How else do you record a Harmonica?

How else do you record a Harmonica?

Monday 3 November 2014

Hallelujah

“Human beings like to create and construct roads-this is unarguable. But why, then, do they also love destruction and chaos with such passion? Just tell me that! About this I want to say a few words.
Perhaps the reason men so love destruction and chaos (and it is obvious that sometimes they love them very much indeed, that’s a fact) is that they themselves are instinctively afraid of reaching their goal and completing the edifice they are building. How do you know? Perhaps they only like an edifice from afar. And not at all from close up. Perhaps they only like creating it rather than living in it…”
-Fyodor Dostoevsky, Notes From Underground.



There’s a blaze of light in every word
It doesn’t matter which you heard
The holly, or the broken,



Hallelujah is, perhaps, Leonard Cohen’s most famous song, made infamous by John Cale, Rufus Wainright, and Jeff Buckley’s interpretations of it. In my case the feeling towards the song is one of relief: ‘Hallelujah. It works.’ After a long time coming, I have managed to secure some recording gear that works.
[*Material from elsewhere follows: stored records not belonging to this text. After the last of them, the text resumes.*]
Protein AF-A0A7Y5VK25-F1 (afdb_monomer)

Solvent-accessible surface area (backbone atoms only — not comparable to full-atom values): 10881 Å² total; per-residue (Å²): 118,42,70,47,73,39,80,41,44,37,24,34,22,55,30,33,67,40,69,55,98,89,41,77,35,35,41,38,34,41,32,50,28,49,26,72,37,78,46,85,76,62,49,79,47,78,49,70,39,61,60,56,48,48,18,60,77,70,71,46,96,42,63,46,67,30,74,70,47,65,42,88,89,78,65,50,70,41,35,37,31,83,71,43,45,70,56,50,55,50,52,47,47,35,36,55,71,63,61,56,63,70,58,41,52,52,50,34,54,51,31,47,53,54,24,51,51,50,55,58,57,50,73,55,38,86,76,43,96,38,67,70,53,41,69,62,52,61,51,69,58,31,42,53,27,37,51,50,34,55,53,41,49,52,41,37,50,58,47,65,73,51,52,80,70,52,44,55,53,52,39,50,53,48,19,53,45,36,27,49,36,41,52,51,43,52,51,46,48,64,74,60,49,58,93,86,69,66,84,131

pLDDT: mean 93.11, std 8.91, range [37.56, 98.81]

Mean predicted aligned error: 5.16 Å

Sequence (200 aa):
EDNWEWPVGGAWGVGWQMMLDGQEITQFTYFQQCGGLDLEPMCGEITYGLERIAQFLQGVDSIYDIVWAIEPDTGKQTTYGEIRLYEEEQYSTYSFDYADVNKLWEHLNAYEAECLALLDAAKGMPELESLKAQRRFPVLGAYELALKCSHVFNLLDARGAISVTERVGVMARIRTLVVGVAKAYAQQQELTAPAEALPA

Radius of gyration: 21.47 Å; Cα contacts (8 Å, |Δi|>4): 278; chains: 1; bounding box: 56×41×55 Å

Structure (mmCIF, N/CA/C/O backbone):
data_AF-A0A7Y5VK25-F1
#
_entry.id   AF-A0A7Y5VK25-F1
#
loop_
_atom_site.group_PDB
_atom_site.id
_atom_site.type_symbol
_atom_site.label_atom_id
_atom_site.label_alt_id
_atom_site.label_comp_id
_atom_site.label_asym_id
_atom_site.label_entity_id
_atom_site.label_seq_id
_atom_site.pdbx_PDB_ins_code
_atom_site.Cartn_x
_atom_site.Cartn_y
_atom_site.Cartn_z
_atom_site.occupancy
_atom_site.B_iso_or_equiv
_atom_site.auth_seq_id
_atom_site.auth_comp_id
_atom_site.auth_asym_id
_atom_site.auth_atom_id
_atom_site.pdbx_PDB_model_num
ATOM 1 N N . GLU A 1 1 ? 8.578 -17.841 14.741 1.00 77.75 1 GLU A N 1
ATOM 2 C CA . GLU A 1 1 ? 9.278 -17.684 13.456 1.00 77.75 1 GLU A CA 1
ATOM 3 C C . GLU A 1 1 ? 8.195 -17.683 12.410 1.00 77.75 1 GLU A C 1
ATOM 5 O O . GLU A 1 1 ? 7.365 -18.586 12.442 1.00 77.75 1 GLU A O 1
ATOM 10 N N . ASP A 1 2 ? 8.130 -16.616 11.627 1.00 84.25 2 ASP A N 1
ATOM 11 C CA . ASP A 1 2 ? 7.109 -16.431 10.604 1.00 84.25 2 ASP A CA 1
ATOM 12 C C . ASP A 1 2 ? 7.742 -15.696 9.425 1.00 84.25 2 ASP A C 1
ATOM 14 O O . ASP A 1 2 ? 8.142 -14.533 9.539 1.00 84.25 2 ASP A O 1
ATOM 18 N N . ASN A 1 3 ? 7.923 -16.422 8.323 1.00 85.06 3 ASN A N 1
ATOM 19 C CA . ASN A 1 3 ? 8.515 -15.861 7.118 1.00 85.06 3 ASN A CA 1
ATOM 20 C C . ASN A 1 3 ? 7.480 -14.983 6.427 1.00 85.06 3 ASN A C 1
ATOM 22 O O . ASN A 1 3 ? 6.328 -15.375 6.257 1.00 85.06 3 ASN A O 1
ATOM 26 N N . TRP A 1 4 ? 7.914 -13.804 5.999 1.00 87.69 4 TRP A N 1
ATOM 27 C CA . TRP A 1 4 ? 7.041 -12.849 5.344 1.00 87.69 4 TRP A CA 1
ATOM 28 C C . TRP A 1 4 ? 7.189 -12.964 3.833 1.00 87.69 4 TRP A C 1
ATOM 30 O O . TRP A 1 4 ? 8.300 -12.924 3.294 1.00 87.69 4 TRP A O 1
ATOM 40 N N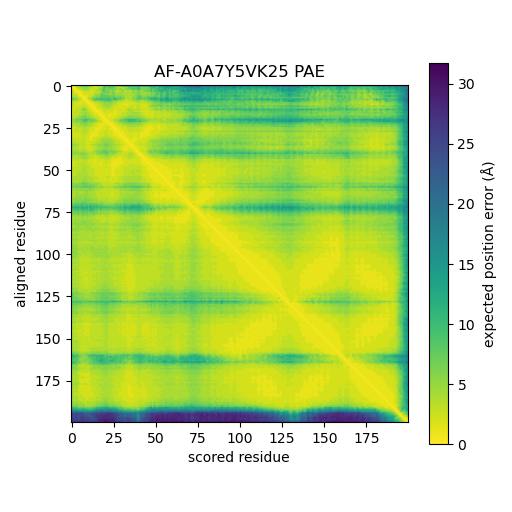 . GLU A 1 5 ? 6.062 -13.049 3.136 1.00 84.19 5 GLU A N 1
ATOM 41 C CA . GLU A 1 5 ? 6.018 -13.029 1.681 1.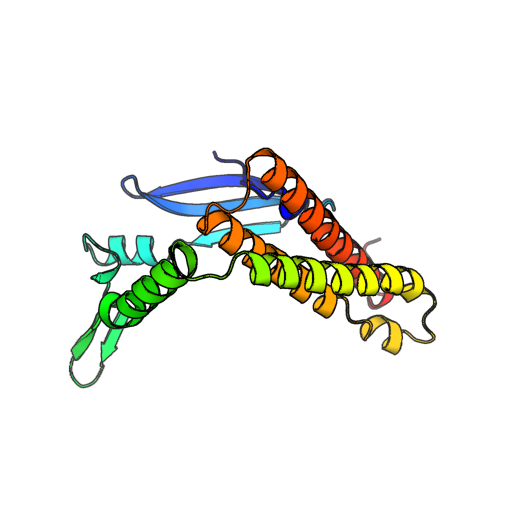00 84.19 5 GLU A CA 1
ATOM 42 C C . GLU A 1 5 ? 4.935 -12.074 1.193 1.00 84.19 5 GLU A C 1
ATOM 44 O O . GLU A 1 5 ? 3.775 -12.141 1.602 1.00 84.19 5 GLU A O 1
ATOM 49 N N . TRP A 1 6 ? 5.296 -11.243 0.219 1.00 84.06 6 TRP A N 1
ATOM 50 C CA . TRP A 1 6 ? 4.344 -10.512 -0.599 1.00 84.06 6 TRP A CA 1
ATOM 51 C C . TRP A 1 6 ? 4.531 -10.915 -2.063 1.00 84.06 6 TRP A C 1
ATOM 53 O O . TRP A 1 6 ? 5.304 -10.295 -2.806 1.00 84.06 6 TRP A O 1
ATOM 63 N N . PRO A 1 7 ? 3.808 -11.959 -2.520 1.00 77.94 7 PRO A N 1
ATOM 64 C CA . PRO A 1 7 ? 3.953 -12.492 -3.870 1.00 77.94 7 PRO A CA 1
ATOM 65 C C . PRO A 1 7 ? 3.702 -11.450 -4.961 1.00 77.94 7 PRO A C 1
ATOM 67 O O . PRO A 1 7 ? 4.334 -11.505 -6.012 1.00 77.94 7 PRO A O 1
ATOM 70 N N . VAL A 1 8 ? 2.826 -10.473 -4.725 1.00 78.00 8 VAL A N 1
ATOM 71 C CA . VAL A 1 8 ? 2.576 -9.392 -5.689 1.00 78.00 8 VAL A CA 1
ATOM 72 C C . VAL A 1 8 ? 3.760 -8.428 -5.764 1.00 78.00 8 VAL A C 1
ATOM 74 O O . VAL A 1 8 ? 4.117 -7.995 -6.849 1.00 78.00 8 VAL A O 1
ATOM 77 N N . GLY A 1 9 ? 4.436 -8.136 -4.656 1.00 75.69 9 GLY A N 1
ATOM 78 C CA . GLY A 1 9 ? 5.605 -7.255 -4.672 1.00 75.69 9 GLY A CA 1
ATOM 79 C C . GLY A 1 9 ? 6.896 -7.898 -5.150 1.00 75.69 9 GLY A C 1
ATOM 80 O O . GLY A 1 9 ? 7.897 -7.206 -5.306 1.00 75.69 9 GLY A O 1
ATOM 81 N N . GLY A 1 10 ? 6.916 -9.224 -5.323 1.00 82.75 10 GLY A N 1
ATOM 82 C CA . GLY A 1 10 ? 8.177 -9.946 -5.493 1.00 82.75 10 GLY A CA 1
ATOM 83 C C . GLY A 1 10 ? 9.128 -9.720 -4.321 1.00 82.75 10 GLY A C 1
ATOM 84 O O . GLY A 1 10 ? 10.336 -9.645 -4.534 1.00 82.75 10 GLY A O 1
ATOM 85 N N . ALA A 1 11 ? 8.570 -9.560 -3.122 1.00 89.12 11 ALA A N 1
ATOM 86 C CA . ALA A 1 11 ? 9.309 -9.299 -1.903 1.00 89.12 11 ALA A CA 1
ATOM 87 C C . ALA A 1 11 ? 9.104 -10.452 -0.924 1.00 89.12 11 ALA A C 1
ATOM 89 O O . ALA A 1 11 ? 7.985 -10.949 -0.769 1.00 89.12 11 ALA A O 1
ATOM 90 N N . TRP A 1 12 ? 10.185 -10.876 -0.281 1.00 92.31 12 TRP A N 1
ATOM 91 C CA . TRP A 1 12 ? 10.134 -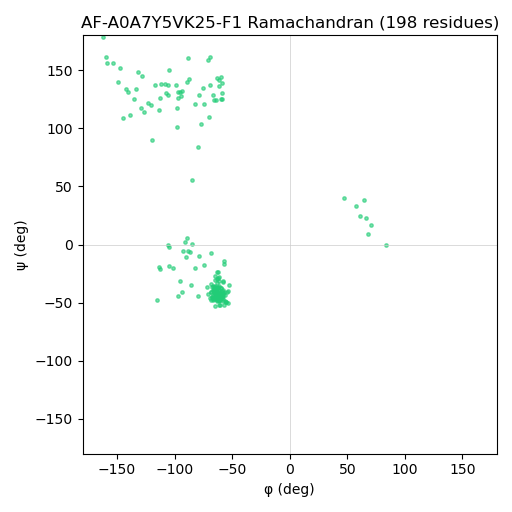11.877 0.776 1.00 92.31 12 TRP A CA 1
ATOM 92 C C . TRP A 1 12 ? 11.303 -11.707 1.742 1.00 92.31 12 TRP A C 1
ATOM 94 O O . TRP A 1 12 ? 12.352 -11.144 1.403 1.00 92.31 12 TRP A O 1
ATOM 104 N N . GLY A 1 13 ? 11.107 -12.197 2.958 1.00 91.25 13 GLY A N 1
ATOM 105 C CA . GLY A 1 13 ? 12.096 -12.127 4.016 1.00 91.25 13 GLY A CA 1
ATOM 106 C C . GLY A 1 13 ? 11.852 -13.153 5.109 1.00 91.25 13 GLY A C 1
ATOM 107 O O . GLY A 1 13 ? 10.757 -13.691 5.263 1.00 91.25 13 GLY A O 1
ATOM 108 N N . VAL A 1 14 ? 12.900 -13.412 5.883 1.00 92.81 14 VAL A N 1
ATOM 109 C CA . VAL A 1 14 ? 12.806 -14.228 7.098 1.00 92.81 14 VAL A CA 1
ATOM 110 C C . VAL A 1 14 ? 12.438 -13.336 8.272 1.00 92.81 14 VAL A C 1
ATOM 112 O O . VAL A 1 14 ? 12.887 -12.188 8.339 1.00 92.81 14 VAL A O 1
ATOM 115 N N . GLY A 1 15 ? 11.614 -13.834 9.188 1.00 92.50 15 GLY A N 1
ATOM 116 C CA . GLY A 1 15 ? 11.014 -12.956 10.178 1.00 92.50 15 GLY A CA 1
ATOM 117 C C . GLY A 1 15 ? 10.444 -13.622 11.417 1.00 92.50 15 GLY A C 1
ATOM 118 O O . GLY A 1 15 ? 10.467 -14.843 11.610 1.00 92.50 15 GLY A O 1
ATOM 119 N N . TRP A 1 16 ? 9.934 -12.761 12.291 1.00 93.75 16 TRP A N 1
ATOM 120 C CA . TRP A 1 16 ? 9.278 -13.142 13.530 1.00 93.75 16 TRP A CA 1
ATOM 121 C C . TRP A 1 16 ? 8.069 -12.255 13.787 1.00 93.75 16 TRP A C 1
ATOM 123 O O . TRP A 1 16 ? 8.175 -11.029 13.804 1.00 93.75 16 TRP A O 1
ATOM 133 N N . GLN A 1 17 ? 6.958 -12.909 14.105 1.00 91.94 17 GLN A N 1
ATOM 134 C CA . GLN A 1 17 ? 5.832 -12.297 14.793 1.00 91.94 17 GLN A CA 1
ATOM 135 C C . GLN A 1 17 ? 6.133 -12.198 16.287 1.00 91.94 17 GLN A C 1
ATOM 137 O O . GLN A 1 17 ? 6.492 -13.189 16.934 1.00 91.94 17 GLN A O 1
ATOM 142 N N . MET A 1 18 ? 5.968 -11.002 16.840 1.00 91.81 18 MET A N 1
ATOM 143 C CA . MET A 1 18 ? 6.063 -10.750 18.271 1.00 91.81 18 MET A CA 1
ATOM 144 C C . MET A 1 18 ? 4.669 -10.736 18.878 1.00 91.81 18 MET A C 1
ATOM 146 O O . MET A 1 18 ? 3.837 -9.883 18.560 1.00 91.81 18 MET A O 1
ATOM 150 N N . MET A 1 19 ? 4.446 -11.678 19.788 1.00 92.31 19 MET A N 1
ATOM 151 C CA . MET A 1 19 ? 3.184 -11.837 20.498 1.00 92.31 19 MET A CA 1
ATOM 152 C C . MET A 1 19 ? 3.267 -11.196 21.883 1.00 92.31 19 MET A C 1
ATOM 154 O O . MET A 1 19 ? 4.246 -11.396 22.604 1.00 92.31 19 MET A O 1
ATOM 158 N N . LEU A 1 20 ? 2.212 -10.488 22.274 1.00 89.12 20 LEU A N 1
ATOM 159 C CA . LEU A 1 20 ? 1.994 -9.959 23.615 1.00 89.12 20 LEU A CA 1
ATOM 160 C C . LEU A 1 20 ? 0.592 -10.376 24.072 1.00 89.12 20 LEU A C 1
ATOM 162 O O . LEU A 1 20 ? -0.390 -10.048 23.414 1.00 89.12 20 LEU A O 1
ATOM 166 N N . ASP A 1 21 ? 0.508 -11.166 25.146 1.00 84.88 21 ASP A N 1
ATOM 167 C CA . ASP A 1 21 ? -0.747 -11.699 25.706 1.00 84.88 21 ASP A CA 1
ATOM 168 C C . ASP A 1 21 ? -1.710 -12.304 24.664 1.00 84.88 21 ASP A C 1
ATOM 170 O O . ASP A 1 21 ? -2.928 -12.153 24.718 1.00 84.88 21 ASP A O 1
ATOM 174 N N . GLY A 1 22 ? -1.145 -13.030 23.694 1.00 86.25 22 GLY A N 1
ATOM 175 C CA . GLY A 1 22 ? -1.903 -13.716 22.645 1.00 86.25 22 GLY A CA 1
ATOM 176 C C . GLY A 1 22 ? -2.282 -12.849 21.442 1.00 86.25 22 GLY A C 1
ATOM 177 O O . GLY A 1 22 ? -2.851 -13.380 20.492 1.00 86.25 22 GLY A O 1
ATOM 178 N N . GLN A 1 23 ? -1.924 -11.562 21.428 1.00 87.75 23 GLN A N 1
ATOM 179 C CA . GLN A 1 23 ? -2.079 -10.682 20.269 1.00 87.75 23 GLN A CA 1
ATOM 180 C C . GLN A 1 23 ? -0.732 -10.410 19.596 1.00 87.75 23 GLN A C 1
ATOM 182 O O . GLN A 1 23 ? 0.270 -10.154 20.260 1.00 87.75 23 GLN A O 1
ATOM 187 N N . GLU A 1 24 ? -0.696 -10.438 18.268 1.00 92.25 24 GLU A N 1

Recording has been an aspiration of mine for years, one prolonged by technical failure and ‘writer’s block’. This first started many years ago when I tried to record with Cubase. Cubase is a top of the line, industry respected, music software suite. I had acquired a ‘light edition’ of the program for free with a guitar pedal. The program had so much copy write and licensing software that it corrupted and corroded my previous laptop. After Cubase, I tried Audacity, the free alternative that was better than Cubase, but still not quite right. Now I have acquired a Tascam multitrack recorder that is the least hassle of them all. It is not perfect but, on my budget, it will do. As the saying goes, a ‘bad workman blames his tools’ and it is a relief to now have tools that undeniably work.

I have recorded this simple ‘one track’ based on Buckley’s interpretation to ‘test the waters’, so to speak. The song has been covered so many times that it has reached the point where another interpretation will not hurt. As for Cohen’s original, he is said to have composed over eighty verses before whittling it down to the final seven, and even then made two versions of the song. It is an apt example of how an artist can wrestle with a piece. It demonstrates the process of time and sedimentation, and the consequent sharpening, of ideas needed for a piece of work to work. Here lies the worst form of writers block. There is no such thing as ‘not being able to write’, but there is developing an idea and realizing the approach needs to be adapted or changed, and being weary of that change. There are, also, little problems that arise after pressing the record button which could not have been seen beforehand. Parts that should weave in harmony do not. What was played with ease before becomes self-conscious and rigid. Taking a deep breath to relax and counter this then produces the sound of a deep breath on the recording. Practice makes perfect, but practice a piece too much, and play it too well, and it becomes sterile. Even on this simple track these considerations came into account.